How to Manage Your Gen Ys

If you’re like many managers, your employees are increasingly gen Ys who bring valuable qualities to the workplace. they’re willing to work long hours. and they relish working for organizations whose values matter to them.

To attract, retain, and get the most from Gen Ys, create the right kind of work environment. Start by emphasizing your company’s values, reputation, and community involvement to Gen Y job candidates. They often prefer to work on their own schedules, so be fexible about asynchronous work. Where possible, performance management should focus on task completion, not time spent.

How to Manage Conflict in Your Team

Conflict is essential to a team’s creative collaboration. Without difference of opinion, there’s no synthesis of ideas or debate about important issues. But when conflict is mismanaged, it destroys creative collaboration.

Keep conflict productive by establishing ground rules in advance for working through disagreements. Give team members two options: confront conflict and handle it-or let it go. Agree to put issues on the table as soon as they arise. When feedback raises tempers, don’t rush to cool things down. Instead, arrange team members physically to keep things from getting personal: put issues and ideas on a whiteboard and seat people around it in a semicircle so they’re allied against the conflict, not each other.

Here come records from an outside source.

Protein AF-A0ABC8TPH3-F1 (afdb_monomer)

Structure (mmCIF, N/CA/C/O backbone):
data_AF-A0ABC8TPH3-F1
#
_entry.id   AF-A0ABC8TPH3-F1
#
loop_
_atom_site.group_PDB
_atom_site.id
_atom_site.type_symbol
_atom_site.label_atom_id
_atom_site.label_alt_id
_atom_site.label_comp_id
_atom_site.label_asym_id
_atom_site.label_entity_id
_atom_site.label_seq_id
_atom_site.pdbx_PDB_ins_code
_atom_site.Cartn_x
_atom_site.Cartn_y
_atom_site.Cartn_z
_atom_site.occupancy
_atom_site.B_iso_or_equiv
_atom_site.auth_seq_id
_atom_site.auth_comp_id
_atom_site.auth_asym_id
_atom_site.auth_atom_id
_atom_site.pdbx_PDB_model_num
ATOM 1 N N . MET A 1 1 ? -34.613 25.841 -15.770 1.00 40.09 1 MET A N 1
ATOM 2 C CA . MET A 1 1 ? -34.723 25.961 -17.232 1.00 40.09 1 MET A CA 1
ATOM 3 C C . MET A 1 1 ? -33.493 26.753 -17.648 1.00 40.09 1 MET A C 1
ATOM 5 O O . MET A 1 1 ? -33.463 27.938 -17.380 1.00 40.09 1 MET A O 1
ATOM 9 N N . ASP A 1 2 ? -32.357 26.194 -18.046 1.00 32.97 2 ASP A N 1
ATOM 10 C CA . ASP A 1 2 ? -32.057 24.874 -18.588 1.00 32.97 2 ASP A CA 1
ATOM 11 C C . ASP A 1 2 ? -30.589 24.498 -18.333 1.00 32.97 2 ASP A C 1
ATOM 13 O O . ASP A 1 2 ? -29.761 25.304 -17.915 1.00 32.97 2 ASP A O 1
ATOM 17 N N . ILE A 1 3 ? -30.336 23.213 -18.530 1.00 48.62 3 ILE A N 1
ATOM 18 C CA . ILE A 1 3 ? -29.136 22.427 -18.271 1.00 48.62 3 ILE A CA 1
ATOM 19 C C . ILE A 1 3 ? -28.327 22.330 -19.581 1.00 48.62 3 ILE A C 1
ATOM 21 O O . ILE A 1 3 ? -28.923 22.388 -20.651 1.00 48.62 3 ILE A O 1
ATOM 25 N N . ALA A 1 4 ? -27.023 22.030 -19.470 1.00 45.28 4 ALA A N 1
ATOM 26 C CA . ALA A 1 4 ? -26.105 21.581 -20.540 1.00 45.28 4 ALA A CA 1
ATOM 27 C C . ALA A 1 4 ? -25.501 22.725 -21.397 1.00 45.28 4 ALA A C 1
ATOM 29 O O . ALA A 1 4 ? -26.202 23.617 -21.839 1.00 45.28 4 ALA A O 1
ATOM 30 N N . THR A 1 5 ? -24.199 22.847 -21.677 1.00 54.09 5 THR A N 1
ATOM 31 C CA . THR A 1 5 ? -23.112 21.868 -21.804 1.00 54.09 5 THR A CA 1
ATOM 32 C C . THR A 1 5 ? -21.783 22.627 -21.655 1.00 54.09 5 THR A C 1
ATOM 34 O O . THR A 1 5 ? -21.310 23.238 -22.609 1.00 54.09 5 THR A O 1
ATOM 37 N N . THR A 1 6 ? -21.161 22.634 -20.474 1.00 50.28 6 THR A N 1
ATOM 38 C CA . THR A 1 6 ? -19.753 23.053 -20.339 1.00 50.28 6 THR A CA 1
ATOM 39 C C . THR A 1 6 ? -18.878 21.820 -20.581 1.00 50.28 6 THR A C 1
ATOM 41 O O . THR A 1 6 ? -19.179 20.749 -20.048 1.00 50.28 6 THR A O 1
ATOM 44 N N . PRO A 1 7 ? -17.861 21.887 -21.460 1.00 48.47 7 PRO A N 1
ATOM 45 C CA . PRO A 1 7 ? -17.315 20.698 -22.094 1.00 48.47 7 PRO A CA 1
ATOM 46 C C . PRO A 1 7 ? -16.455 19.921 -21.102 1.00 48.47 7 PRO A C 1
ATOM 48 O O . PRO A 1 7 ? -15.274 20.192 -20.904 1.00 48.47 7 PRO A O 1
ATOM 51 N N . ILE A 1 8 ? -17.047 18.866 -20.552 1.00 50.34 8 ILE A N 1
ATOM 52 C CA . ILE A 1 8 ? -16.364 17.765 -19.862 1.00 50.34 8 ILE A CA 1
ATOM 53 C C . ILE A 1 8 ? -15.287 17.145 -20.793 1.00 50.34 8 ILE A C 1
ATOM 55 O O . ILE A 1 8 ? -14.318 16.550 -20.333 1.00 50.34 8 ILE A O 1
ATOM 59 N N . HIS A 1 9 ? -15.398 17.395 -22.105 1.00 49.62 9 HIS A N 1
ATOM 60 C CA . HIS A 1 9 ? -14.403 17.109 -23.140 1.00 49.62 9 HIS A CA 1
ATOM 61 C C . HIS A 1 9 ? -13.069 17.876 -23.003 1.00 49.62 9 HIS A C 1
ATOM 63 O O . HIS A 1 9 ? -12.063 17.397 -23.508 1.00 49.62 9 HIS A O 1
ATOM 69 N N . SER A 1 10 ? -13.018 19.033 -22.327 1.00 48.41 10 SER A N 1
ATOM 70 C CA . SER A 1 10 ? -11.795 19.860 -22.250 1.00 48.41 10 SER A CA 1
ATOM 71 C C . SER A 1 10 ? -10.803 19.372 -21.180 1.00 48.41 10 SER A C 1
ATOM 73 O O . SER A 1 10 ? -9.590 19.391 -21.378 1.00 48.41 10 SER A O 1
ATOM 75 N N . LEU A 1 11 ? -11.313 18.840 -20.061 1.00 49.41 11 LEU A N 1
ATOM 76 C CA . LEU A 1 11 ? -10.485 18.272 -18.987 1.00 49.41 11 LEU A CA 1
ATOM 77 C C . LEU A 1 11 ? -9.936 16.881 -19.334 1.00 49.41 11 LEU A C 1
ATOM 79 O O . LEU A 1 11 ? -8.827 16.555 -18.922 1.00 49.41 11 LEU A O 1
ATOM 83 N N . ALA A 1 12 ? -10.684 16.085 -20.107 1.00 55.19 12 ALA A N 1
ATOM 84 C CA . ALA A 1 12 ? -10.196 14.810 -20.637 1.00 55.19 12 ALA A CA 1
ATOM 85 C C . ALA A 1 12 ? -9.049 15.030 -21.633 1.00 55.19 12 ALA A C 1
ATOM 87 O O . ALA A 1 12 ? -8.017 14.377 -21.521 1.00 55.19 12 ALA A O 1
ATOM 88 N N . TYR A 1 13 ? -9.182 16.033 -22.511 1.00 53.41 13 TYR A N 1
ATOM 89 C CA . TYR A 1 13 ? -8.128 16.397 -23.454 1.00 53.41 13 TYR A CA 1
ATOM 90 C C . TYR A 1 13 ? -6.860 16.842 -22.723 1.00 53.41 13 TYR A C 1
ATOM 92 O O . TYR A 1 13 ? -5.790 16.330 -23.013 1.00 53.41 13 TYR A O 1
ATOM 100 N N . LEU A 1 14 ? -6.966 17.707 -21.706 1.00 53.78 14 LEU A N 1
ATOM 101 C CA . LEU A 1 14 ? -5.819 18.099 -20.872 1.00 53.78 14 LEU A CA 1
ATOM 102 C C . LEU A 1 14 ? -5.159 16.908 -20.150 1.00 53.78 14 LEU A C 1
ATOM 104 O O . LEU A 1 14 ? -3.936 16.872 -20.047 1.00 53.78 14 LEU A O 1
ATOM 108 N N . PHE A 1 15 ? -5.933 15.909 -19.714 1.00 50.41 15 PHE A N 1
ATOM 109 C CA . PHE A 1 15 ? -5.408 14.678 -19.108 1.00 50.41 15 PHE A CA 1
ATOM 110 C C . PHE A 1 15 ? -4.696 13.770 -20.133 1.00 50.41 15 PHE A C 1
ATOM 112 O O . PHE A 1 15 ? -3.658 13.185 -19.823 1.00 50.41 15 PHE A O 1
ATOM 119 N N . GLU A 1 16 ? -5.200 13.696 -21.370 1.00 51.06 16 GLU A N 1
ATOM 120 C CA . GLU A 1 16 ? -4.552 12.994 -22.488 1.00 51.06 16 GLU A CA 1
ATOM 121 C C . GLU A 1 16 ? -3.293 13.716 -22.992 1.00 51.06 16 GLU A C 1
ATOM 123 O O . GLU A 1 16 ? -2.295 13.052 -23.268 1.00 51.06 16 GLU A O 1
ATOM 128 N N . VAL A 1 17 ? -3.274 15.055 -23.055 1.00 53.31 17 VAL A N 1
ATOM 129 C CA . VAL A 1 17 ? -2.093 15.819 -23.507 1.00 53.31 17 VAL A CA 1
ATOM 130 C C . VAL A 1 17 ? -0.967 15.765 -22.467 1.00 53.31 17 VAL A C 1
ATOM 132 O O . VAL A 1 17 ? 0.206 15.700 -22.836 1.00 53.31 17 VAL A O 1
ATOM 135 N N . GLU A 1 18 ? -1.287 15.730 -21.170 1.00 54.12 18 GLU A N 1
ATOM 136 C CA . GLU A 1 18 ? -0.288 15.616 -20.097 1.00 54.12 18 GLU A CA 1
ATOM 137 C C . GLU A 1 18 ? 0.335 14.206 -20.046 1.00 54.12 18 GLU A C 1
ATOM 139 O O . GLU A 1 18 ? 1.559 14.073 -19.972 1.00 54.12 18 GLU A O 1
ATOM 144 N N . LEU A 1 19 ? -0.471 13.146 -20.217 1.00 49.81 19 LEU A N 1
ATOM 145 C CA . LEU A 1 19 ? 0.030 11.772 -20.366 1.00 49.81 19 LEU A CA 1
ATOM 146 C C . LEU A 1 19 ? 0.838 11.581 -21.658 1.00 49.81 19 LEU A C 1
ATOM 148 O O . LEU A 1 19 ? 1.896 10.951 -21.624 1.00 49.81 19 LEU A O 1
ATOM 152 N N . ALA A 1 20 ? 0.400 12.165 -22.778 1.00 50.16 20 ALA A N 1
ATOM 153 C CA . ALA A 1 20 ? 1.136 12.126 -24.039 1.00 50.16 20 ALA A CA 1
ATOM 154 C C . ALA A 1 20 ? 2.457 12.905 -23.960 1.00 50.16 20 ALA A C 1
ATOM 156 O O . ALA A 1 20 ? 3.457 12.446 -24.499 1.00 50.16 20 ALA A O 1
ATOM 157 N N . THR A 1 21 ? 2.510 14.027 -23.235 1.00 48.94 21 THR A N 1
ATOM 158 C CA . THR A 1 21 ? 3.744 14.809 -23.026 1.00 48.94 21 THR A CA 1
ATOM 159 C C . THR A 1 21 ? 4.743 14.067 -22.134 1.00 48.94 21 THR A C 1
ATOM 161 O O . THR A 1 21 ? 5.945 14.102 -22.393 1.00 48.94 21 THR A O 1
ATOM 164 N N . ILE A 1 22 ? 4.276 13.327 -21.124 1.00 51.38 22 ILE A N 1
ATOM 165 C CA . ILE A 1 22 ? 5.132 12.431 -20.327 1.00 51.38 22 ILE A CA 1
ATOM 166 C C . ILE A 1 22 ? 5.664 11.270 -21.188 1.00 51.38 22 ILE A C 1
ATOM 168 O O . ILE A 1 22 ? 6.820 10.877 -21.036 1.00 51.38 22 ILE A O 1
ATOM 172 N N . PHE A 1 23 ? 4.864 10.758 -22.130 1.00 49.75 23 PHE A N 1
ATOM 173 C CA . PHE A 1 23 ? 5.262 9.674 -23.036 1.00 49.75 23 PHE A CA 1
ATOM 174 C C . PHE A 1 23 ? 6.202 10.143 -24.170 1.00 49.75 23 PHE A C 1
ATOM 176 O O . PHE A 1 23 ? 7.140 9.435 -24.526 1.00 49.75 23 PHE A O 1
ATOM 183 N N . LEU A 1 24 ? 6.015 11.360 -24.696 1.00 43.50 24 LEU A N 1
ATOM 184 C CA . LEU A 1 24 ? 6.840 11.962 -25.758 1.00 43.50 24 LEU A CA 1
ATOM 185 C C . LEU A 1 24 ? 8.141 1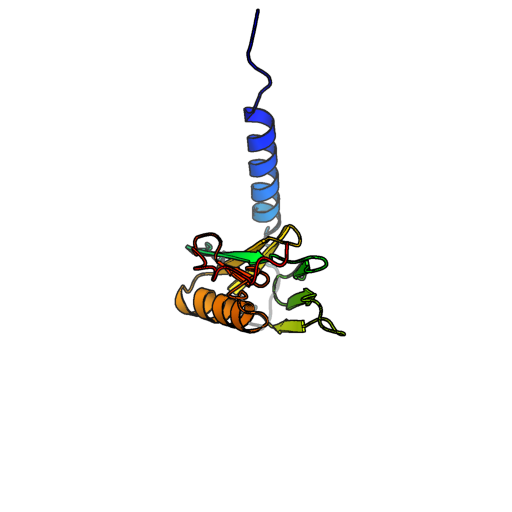2.606 -25.259 1.00 43.50 24 LEU A C 1
ATOM 187 O O . LEU A 1 24 ? 9.068 12.766 -26.050 1.00 43.50 24 LEU A O 1
ATOM 191 N N . ASN A 1 25 ? 8.263 12.926 -23.967 1.00 40.03 25 ASN A N 1
ATOM 192 C CA . ASN A 1 25 ? 9.530 13.388 -23.381 1.00 40.03 25 ASN A CA 1
ATOM 193 C C . ASN A 1 25 ? 10.545 12.256 -23.123 1.00 40.03 25 ASN A C 1
ATOM 195 O O . ASN A 1 25 ? 11.665 12.522 -22.697 1.00 40.03 25 ASN A O 1
ATOM 199 N N . TYR A 1 26 ? 10.215 11.009 -23.475 1.00 42.84 26 TYR A N 1
ATOM 200 C CA . TYR A 1 26 ? 11.177 9.911 -23.658 1.00 42.84 26 TYR A CA 1
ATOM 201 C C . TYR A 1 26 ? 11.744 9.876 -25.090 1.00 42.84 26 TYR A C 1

4 Things Your Employees Need Most From You

Figuring out what your people want can feel like an intricate puzzle, especially when different employees require different things. Here are four things most employees need to be successful:

  1. Role clarity. Tell your employees what their roles are, what you want them to achieve, and what the rules are for getting there.
  2. Autonomy. People want something interesting to work on and they want to be trusted to do it well.
  3. Accountability. Holding people accountable is not just about being fair. It also sends a message about what is and what isn’t acceptable. This is critical for employees who are trying to figure out how to succeed.
  4. Praise. Everyone wants to be recognized when they’ve done something right. You can motivate employees by highlighting their strengths and not harping on their weaknesses.

 

Tips for Leading Change

Change is a constant in today’s organizations. Leaders need to be adaptive, flexible, and innovative.

However, trying to be “better at leading change” can be an overwhelming vague challenge. Instead of taking on a leadership style full force, start with small experiments: Try out a new way of delegating; test different approaches to communicating your vision and expectations; experiment with new ways of giving feedback. Reflect on what works and what doesn’t. These small steps are manageable, and what you learn from these experiments will help you shape your leadership skills, while modeling how change happens.

How to Inspire Your Team or Employees

As a manager, one of your key responsibilities is to inspire your team-to motivate them to give their best on the job, make difficult changes, and overcome major obstacles. Your communication skills can make or break your ability to provide inspiration.

To sharpen up, practice framing a call to action as a challenge; for example, “We can turn our struggling business unit around.” This approach lets your people know that if they want a new and better team, they ‘ll have to work for it. You’ll lead the charge, but you need their support. As you present the challenge, communicate a sense of hope. It will help your team push through the tough choices necessary to survive and succeed in the current climate.